Source: Dr. Bill Musgrave, American Gold Exchange
Austin— Gold dipped 0.1% to close just under $1,279 as expectations of quantitative easing in the Eurozone bolstered the dollar and equities, reducing demand for alternative investments.
Speaking at the Jackson Hole conference of central bankers on Friday, ECB president Mario Draghi unexpectedly said that a program of Fed-style bond purchases is becoming more likely in Europe. Stubbornly low prices and weak economic growth are undermining confidence and raising fears of a Japan-like deflationary spiral. Tantamount to printing money, QE increases inflationary pressure through currency devaluation.

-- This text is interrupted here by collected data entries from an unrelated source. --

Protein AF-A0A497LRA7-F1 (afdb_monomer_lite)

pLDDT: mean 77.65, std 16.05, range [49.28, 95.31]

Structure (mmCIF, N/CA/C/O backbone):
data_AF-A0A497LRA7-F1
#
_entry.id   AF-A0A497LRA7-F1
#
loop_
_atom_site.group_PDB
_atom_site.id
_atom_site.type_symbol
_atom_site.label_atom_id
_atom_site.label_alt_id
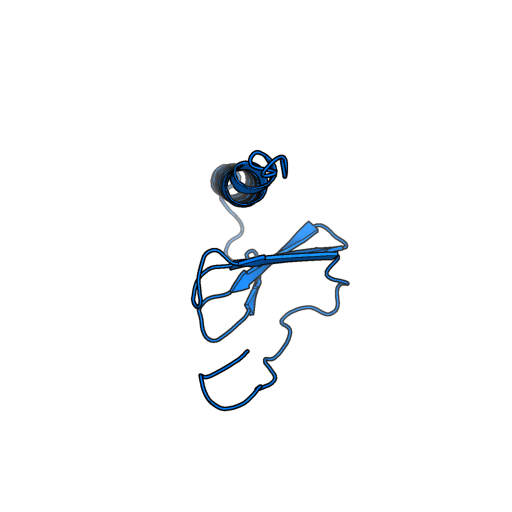_atom_site.label_comp_id
_atom_site.label_asym_id
_atom_site.label_entity_id
_atom_site.label_seq_id
_atom_site.pdbx_PDB_ins_code
_atom_site.Cartn_x
_atom_site.Cartn_y
_atom_site.Cartn_z
_atom_site.occupancy
_atom_site.B_iso_or_equiv
_atom_site.auth_seq_id
_atom_site.auth_comp_id
_atom_site.auth_asym_id
_atom_site.auth_atom_id
_atom_site.pdbx_PDB_model_num
ATOM 1 N N . HIS A 1 1 ? -0.427 -6.740 -5.106 1.00 82.31 1 HIS A N 1
ATOM 2 C CA . HIS A 1 1 ? 0.412 -6.234 -6.203 1.00 82.31 1 HIS A CA 1
ATOM 3 C C . HIS A 1 1 ? 0.105 -6.995 -7.489 1.00 82.31 1 HIS A C 1
ATOM 5 O O . HIS A 1 1 ? -0.302 -8.150 -7.427 1.00 82.31 1 HIS A O 1
ATOM 11 N N . TRP A 1 2 ? 0.258 -6.350 -8.643 1.00 80.50 2 TRP A N 1
ATOM 12 C CA . TRP A 1 2 ? 0.148 -6.998 -9.952 1.00 80.50 2 TRP A CA 1
ATOM 13 C C . TRP A 1 2 ? 1.533 -7.481 -10.387 1.00 80.50 2 TRP A C 1
ATOM 15 O O . TRP A 1 2 ? 2.473 -6.692 -10.360 1.00 80.50 2 TRP A O 1
ATOM 25 N N . ASN A 1 3 ? 1.669 -8.747 -10.783 1.00 80.12 3 ASN A N 1
ATOM 26 C CA . ASN A 1 3 ? 2.955 -9.313 -11.224 1.00 80.12 3 ASN A CA 1
ATOM 27 C C . ASN A 1 3 ? 3.123 -9.357 -12.758 1.00 80.12 3 ASN A C 1
ATOM 29 O O . ASN A 1 3 ? 4.037 -10.009 -13.252 1.00 80.12 3 ASN A O 1
ATOM 33 N N . GLY A 1 4 ? 2.216 -8.736 -13.521 1.00 83.06 4 GLY A N 1
ATOM 34 C CA . GLY A 1 4 ? 2.181 -8.839 -14.987 1.00 83.06 4 GLY A CA 1
ATOM 35 C C . GLY A 1 4 ? 1.157 -9.839 -15.529 1.00 83.06 4 GLY A C 1
ATOM 36 O O . GLY A 1 4 ? 0.829 -9.775 -16.710 1.00 83.06 4 GLY A O 1
ATOM 37 N N . THR A 1 5 ? 0.626 -10.728 -14.685 1.00 87.50 5 THR A N 1
ATOM 38 C CA . THR A 1 5 ? -0.297 -11.803 -15.100 1.00 87.50 5 THR A CA 1
ATOM 39 C C . THR A 1 5 ? -1.471 -12.010 -14.146 1.00 87.50 5 THR A C 1
ATOM 41 O O . THR A 1 5 ? -2.578 -12.306 -14.594 1.00 87.50 5 THR A O 1
ATOM 44 N N . THR A 1 6 ? -1.257 -11.823 -12.842 1.00 90.19 6 THR A N 1
ATOM 45 C CA . THR A 1 6 ? -2.260 -11.997 -11.792 1.00 90.19 6 THR A CA 1
ATOM 46 C C . THR A 1 6 ? -2.121 -10.937 -10.702 1.00 90.19 6 THR A C 1
ATOM 48 O O . THR A 1 6 ? -1.049 -10.367 -10.461 1.00 90.19 6 THR A O 1
ATOM 51 N N . TRP A 1 7 ? -3.236 -10.677 -10.020 1.00 87.19 7 TRP A N 1
ATOM 52 C CA . TRP A 1 7 ? -3.243 -9.935 -8.766 1.00 87.19 7 TRP A CA 1
ATOM 53 C C . TRP A 1 7 ? -2.859 -10.877 -7.630 1.00 87.19 7 TRP A C 1
ATOM 55 O O . TRP A 1 7 ? -3.511 -11.897 -7.431 1.00 87.19 7 TRP A O 1
ATOM 65 N N . ASN A 1 8 ? -1.821 -10.515 -6.882 1.00 88.19 8 ASN A N 1
ATOM 66 C CA . ASN A 1 8 ? -1.386 -11.239 -5.693 1.00 88.19 8 ASN A CA 1
ATOM 67 C C . ASN A 1 8 ? -1.561 -10.355 -4.464 1.00 88.19 8 ASN A C 1
ATOM 69 O O . ASN A 1 8 ? -1.218 -9.169 -4.487 1.00 88.19 8 ASN A O 1
ATOM 73 N N . GLU A 1 9 ? -2.058 -10.919 -3.374 1.00 90.12 9 GLU A N 1
ATOM 74 C CA . GLU A 1 9 ? -2.092 -10.217 -2.096 1.00 90.12 9 GLU A CA 1
ATOM 75 C C . GLU A 1 9 ? -0.675 -10.042 -1.535 1.00 90.12 9 GLU A C 1
ATOM 77 O O . GLU A 1 9 ? 0.238 -10.812 -1.833 1.00 90.12 9 GLU A O 1
ATOM 82 N N . VAL A 1 10 ? -0.480 -8.981 -0.756 1.00 90.25 10 VAL A N 1
ATOM 83 C CA . VAL A 1 10 ? 0.767 -8.719 -0.030 1.00 90.25 10 VAL A CA 1
ATOM 84 C C . VAL A 1 10 ? 0.393 -8.437 1.412 1.00 90.25 10 VAL A C 1
ATOM 86 O O . VAL A 1 10 ? -0.603 -7.756 1.660 1.00 90.25 10 VAL A O 1
ATOM 89 N N . ALA A 1 11 ? 1.179 -8.963 2.348 1.00 90.81 11 ALA A N 1
ATOM 90 C CA . ALA A 1 11 ? 0.958 -8.730 3.765 1.00 90.81 11 ALA A CA 1
ATOM 91 C C . ALA A 1 11 ? 0.985 -7.225 4.081 1.00 90.81 11 ALA A C 1
ATOM 93 O O . ALA A 1 11 ? 1.882 -6.503 3.644 1.00 90.81 11 ALA A O 1
ATOM 94 N N . SER A 1 12 ? -0.004 -6.760 4.847 1.00 91.56 12 SER A N 1
ATOM 95 C CA . SER A 1 12 ? 0.001 -5.402 5.388 1.00 91.56 12 SER A CA 1
ATOM 96 C C . SER A 1 12 ? 0.872 -5.366 6.647 1.00 91.56 12 SER A C 1
ATOM 98 O O . SER A 1 12 ? 0.614 -6.146 7.566 1.00 91.56 12 SER A O 1
ATOM 100 N N . PRO A 1 13 ? 1.853 -4.454 6.750 1.00 92.25 13 PRO A N 1
ATOM 101 C CA . PRO A 1 13 ? 2.681 -4.313 7.947 1.00 92.25 13 PRO A CA 1
ATOM 102 C C . PRO A 1 13 ? 1.983 -3.530 9.074 1.00 92.25 13 PRO A C 1
ATOM 104 O O . PRO A 1 13 ? 2.586 -3.260 10.109 1.00 92.25 13 PRO A O 1
ATOM 107 N N . THR A 1 14 ? 0.731 -3.112 8.875 1.00 92.25 14 THR A N 1
ATOM 108 C CA . THR A 1 14 ? -0.044 -2.317 9.832 1.00 92.25 14 THR A CA 1
ATOM 109 C C . THR A 1 14 ? -1.508 -2.745 9.853 1.00 92.25 14 THR A C 1
ATOM 111 O O . THR A 1 14 ? -2.038 -3.265 8.867 1.00 92.25 14 THR A O 1
ATOM 114 N N . THR A 1 15 ? -2.170 -2.486 10.977 1.00 94.94 15 THR A N 1
ATOM 115 C CA . THR A 1 15 ? -3.629 -2.577 11.136 1.00 94.94 15 THR A CA 1
ATOM 116 C C . THR A 1 15 ? -4.308 -1.207 11.060 1.00 94.94 15 THR A C 1
ATOM 118 O O . THR A 1 15 ? -5.536 -1.122 11.102 1.00 94.94 15 THR A O 1
ATOM 121 N N . GLU A 1 16 ? -3.527 -0.130 10.946 1.00 95.00 16 GLU A N 1
ATOM 122 C CA . GLU A 1 16 ? -4.043 1.230 10.829 1.00 95.00 16 GLU A CA 1
ATOM 123 C C . GLU A 1 16 ? -4.733 1.451 9.482 1.00 95.00 16 GLU A C 1
ATOM 125 O O . GLU A 1 16 ? -4.312 0.954 8.436 1.00 95.00 16 GLU A O 1
ATOM 130 N N . THR A 1 17 ? -5.797 2.252 9.495 1.00 95.31 17 THR A N 1
ATOM 131 C CA . THR A 1 17 ? -6.509 2.621 8.270 1.00 95.31 17 THR A CA 1
ATOM 132 C C . THR A 1 17 ? -5.618 3.482 7.379 1.00 95.31 17 THR A C 1
ATOM 134 O O . THR A 1 17 ? -5.175 4.554 7.794 1.00 95.31 17 THR A O 1
ATOM 137 N N . LEU A 1 18 ? -5.392 3.046 6.141 1.00 93.06 18 LEU A N 1
ATOM 138 C CA . LEU A 1 18 ? -4.704 3.826 5.114 1.00 93.06 18 LEU A CA 1
ATOM 139 C C . LEU A 1 18 ? -5.719 4.697 4.364 1.00 93.06 18 LEU A C 1
ATOM 141 O O . LEU A 1 18 ? -6.774 4.220 3.952 1.00 93.06 18 LEU A O 1
ATOM 145 N N . TYR A 1 19 ? -5.406 5.978 4.195 1.00 94.31 19 TYR A N 1
ATOM 146 C CA . TYR A 1 19 ? -6.292 6.964 3.568 1.00 94.31 19 TYR A CA 1
ATOM 147 C C . TYR A 1 19 ? -5.919 7.272 2.122 1.00 94.31 19 TYR A C 1
ATOM 149 O O . TYR A 1 19 ? -6.753 7.751 1.358 1.00 94.31 19 TYR A O 1
ATOM 157 N N . SER A 1 20 ? -4.660 7.054 1.747 1.00 91.38 20 SER A N 1
ATOM 158 C CA . SER A 1 20 ? -4.177 7.371 0.410 1.00 91.38 20 SER A CA 1
ATOM 159 C C . SER A 1 20 ? -2.965 6.525 0.062 1.00 91.38 20 SER A C 1
ATOM 161 O O . SER A 1 20 ? -2.149 6.206 0.925 1.00 91.38 20 SER A O 1
ATOM 163 N N . VAL A 1 21 ? -2.825 6.239 -1.229 1.00 91.81 21 VAL A N 1
ATOM 164 C CA . VAL A 1 21 ? -1.647 5.612 -1.826 1.00 91.81 21 VAL A CA 1
ATOM 165 C C . VAL A 1 21 ? -1.180 6.443 -3.016 1.00 91.81 21 VAL A C 1
ATOM 167 O O . VAL A 1 21 ? -1.992 7.015 -3.745 1.00 91.81 21 VAL A O 1
ATOM 170 N N . PHE A 1 22 ? 0.129 6.541 -3.196 1.00 89.50 22 PHE A N 1
ATOM 171 C CA . PHE A 1 22 ? 0.763 7.224 -4.310 1.00 89.50 22 PHE A CA 1
ATOM 172 C C . PHE A 1 22 ? 1.909 6.371 -4.845 1.00 89.50 22 PHE A C 1
ATOM 174 O O . PHE A 1 22 ? 2.812 6.024 -4.095 1.00 89.50 22 PHE A O 1
ATOM 181 N N . MET A 1 23 ? 1.897 6.081 -6.144 1.00 89.88 23 MET A N 1
ATOM 182 C CA . MET A 1 23 ? 2.953 5.317 -6.809 1.00 89.88 23 MET A CA 1
ATOM 183 C C . MET A 1 23 ? 3.762 6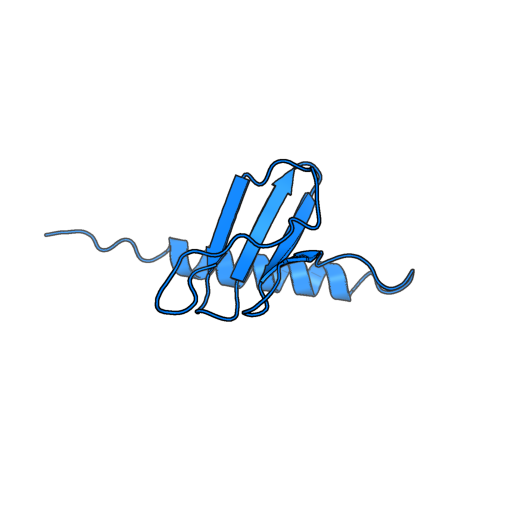.242 -7.719 1.00 89.88 23 MET A C 1
ATOM 185 O O . MET A 1 23 ? 3.186 6.994 -8.514 1.00 89.88 23 MET A O 1
ATOM 189 N N . VAL A 1 24 ? 5.087 6.186 -7.605 1.00 88.38 24 VAL A N 1
ATOM 190 C CA . VAL A 1 24 ? 6.025 6.815 -8.546 1.00 88.38 24 VAL A CA 1
ATOM 191 C C . VAL A 1 24 ? 6.190 5.917 -9.765 1.00 88.38 24 VAL A C 1
ATOM 193 O O . VAL A 1 24 ? 6.000 6.383 -10.888 1.00 88.38 24 VAL A O 1
ATOM 196 N N . ASP A 1 25 ? 6.464 4.635 -9.536 1.00 88.56 25 ASP A N 1
ATOM 197 C CA . ASP A 1 25 ? 6.537 3.590 -10.554 1.00 88.56 25 ASP A CA 1
ATOM 198 C C . ASP A 1 25 ? 6.117 2.225 -9.963 1.00 88.56 25 ASP A C 1
ATOM 200 O O . ASP A 1 25 ? 5.441 2.166 -8.934 1.00 88.56 25 ASP A O 1
ATOM 204 N N . ALA A 1 26 ? 6.442 1.121 -10.645 1.00 89.25 26 ALA A N 1
ATOM 205 C CA . ALA A 1 26 ? 6.084 -0.227 -10.198 1.00 89.25 26 ALA A CA 1
ATOM 206 C C . ALA A 1 26 ? 6.788 -0.656 -8.895 1.00 89.25 26 ALA A C 1
ATOM 208 O O . ALA A 1 26 ? 6.289 -1.547 -8.206 1.00 89.25 26 ALA A O 1
ATOM 209 N N . ASN A 1 27 ? 7.912 -0.019 -8.560 1.00 90.88 27 ASN A N 1
ATOM 210 C CA . ASN A 1 27 ? 8.823 -0.384 -7.481 1.00 90.88 27 ASN A CA 1
ATOM 211 C C . ASN A 1 27 ? 9.020 0.720 -6.430 1.00 90.88 27 ASN A C 1
ATOM 213 O O . ASN A 1 27 ? 9.730 0.488 -5.459 1.00 90.88 27 ASN A O 1
ATOM 217 N N . ASP A 1 28 ? 8.416 1.897 -6.609 1.00 89.06 28 ASP A N 1
ATOM 218 C CA . ASP A 1 28 ? 8.530 3.025 -5.677 1.00 89.06 28 ASP A CA 1
ATOM 219 C C . ASP A 1 28 ? 7.157 3.675 -5.448 1.00 89.06 28 ASP A C 1
ATOM 221 O O . ASP A 1 28 ? 6.489 4.116 -6.389 1.00 89.06 28 ASP A O 1
ATOM 225 N N . GLY A 1 29 ? 6.710 3.748 -4.194 1.00 90.81 29 GLY A N 1
ATOM 226 C CA . GLY A 1 29 ? 5.429 4.357 -3.832 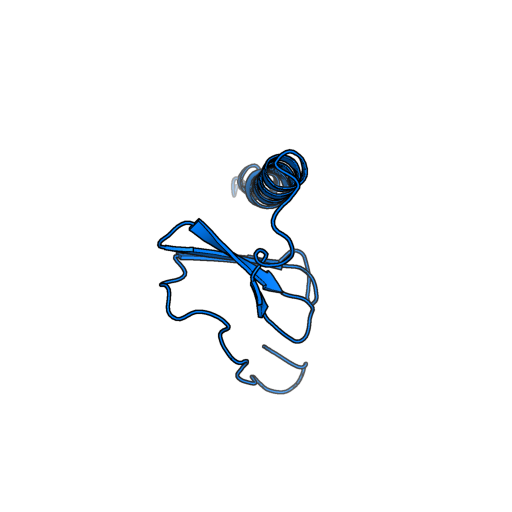1.00 90.81 29 GLY A CA 1
ATOM 227 C C . GLY A 1 29 ? 5.199 4.432 -2.327 1.00 90.81 29 GLY A C 1
ATOM 228 O O . GLY A 1 29 ? 5.865 3.749 -1.565 1.00 90.81 29 GLY A O 1
ATOM 229 N N . TRP A 1 30 ? 4.248 5.249 -1.880 1.00 92.12 30 TRP A N 1
ATOM 230 C CA . TRP A 1 30 ? 3.922 5.416 -0.465 1.00 92.12 30 TRP A CA 1
ATOM 231 C C . TRP A 1 30 ? 2.435 5.271 -0.194 1.00 92.12 30 TRP A C 1
ATOM 233 O O . TRP A 1 30 ? 1.601 5.748 -0.965 1.00 92.12 30 TRP A O 1
ATOM 243 N N . ALA A 1 31 ? 2.106 4.683 0.951 1.00 92.50 31 ALA A N 1
ATOM 244 C CA . ALA A 1 31 ? 0.773 4.706 1.529 1.00 92.50 31 ALA A CA 1
ATOM 245 C C . ALA A 1 31 ? 0.800 5.464 2.855 1.00 92.50 31 ALA A C 1
ATOM 247 O O . ALA A 1 31 ? 1.720 5.303 3.654 1.00 92.50 31 ALA A O 1
ATOM 248 N N . VAL A 1 32 ? -0.213 6.295 3.089 1.00 90.81 32 VAL A N 1
ATOM 249 C CA . VAL A 1 32 ? -0.338 7.097 4.310 1.00 90.81 32 VAL A CA 1
ATOM 250 C C . VAL A 1 32 ? -1.665 6.823 4.995 1.00 90.81 32 VAL A C 1
ATOM 252 O O . VAL A 1 32 ? -2.681 6.595 4.331 1.00 90.81 32 VAL A O 1
ATOM 255 N N . GLY A 1 33 ? -1.671 6.853 6.323 1.00 90.88 33 GLY A N 1
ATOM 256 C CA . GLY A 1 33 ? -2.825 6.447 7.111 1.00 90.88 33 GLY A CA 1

The dollar rose to an 11-month while the euro dropped near one-year low in the wake of Draghi's speech. Global equities rallied on the expectation of greater easing, with the S&P 500 surpassing 2,000 for the first time in intraday trade. A rising dollar typically weighs on precious metals and other commodities denominated in it for international trade by making them more expensive to holders of other currencies.
The other metals were mixed, with silver dropping 0.2% while platinum finished virtually flat. Palladium was the outlier, adding 0.2% of prospects for rising auto manufacturing, as its primary industrial use is in automotive catalytic converters.
At the Comex close: December gold slipped $1.30 to $1,278.90; September silver slid 3 cents to end at $19.36; October platinum dropped one cent to $1,418.40; September palladium added $2.15, to $889.75 an ounce.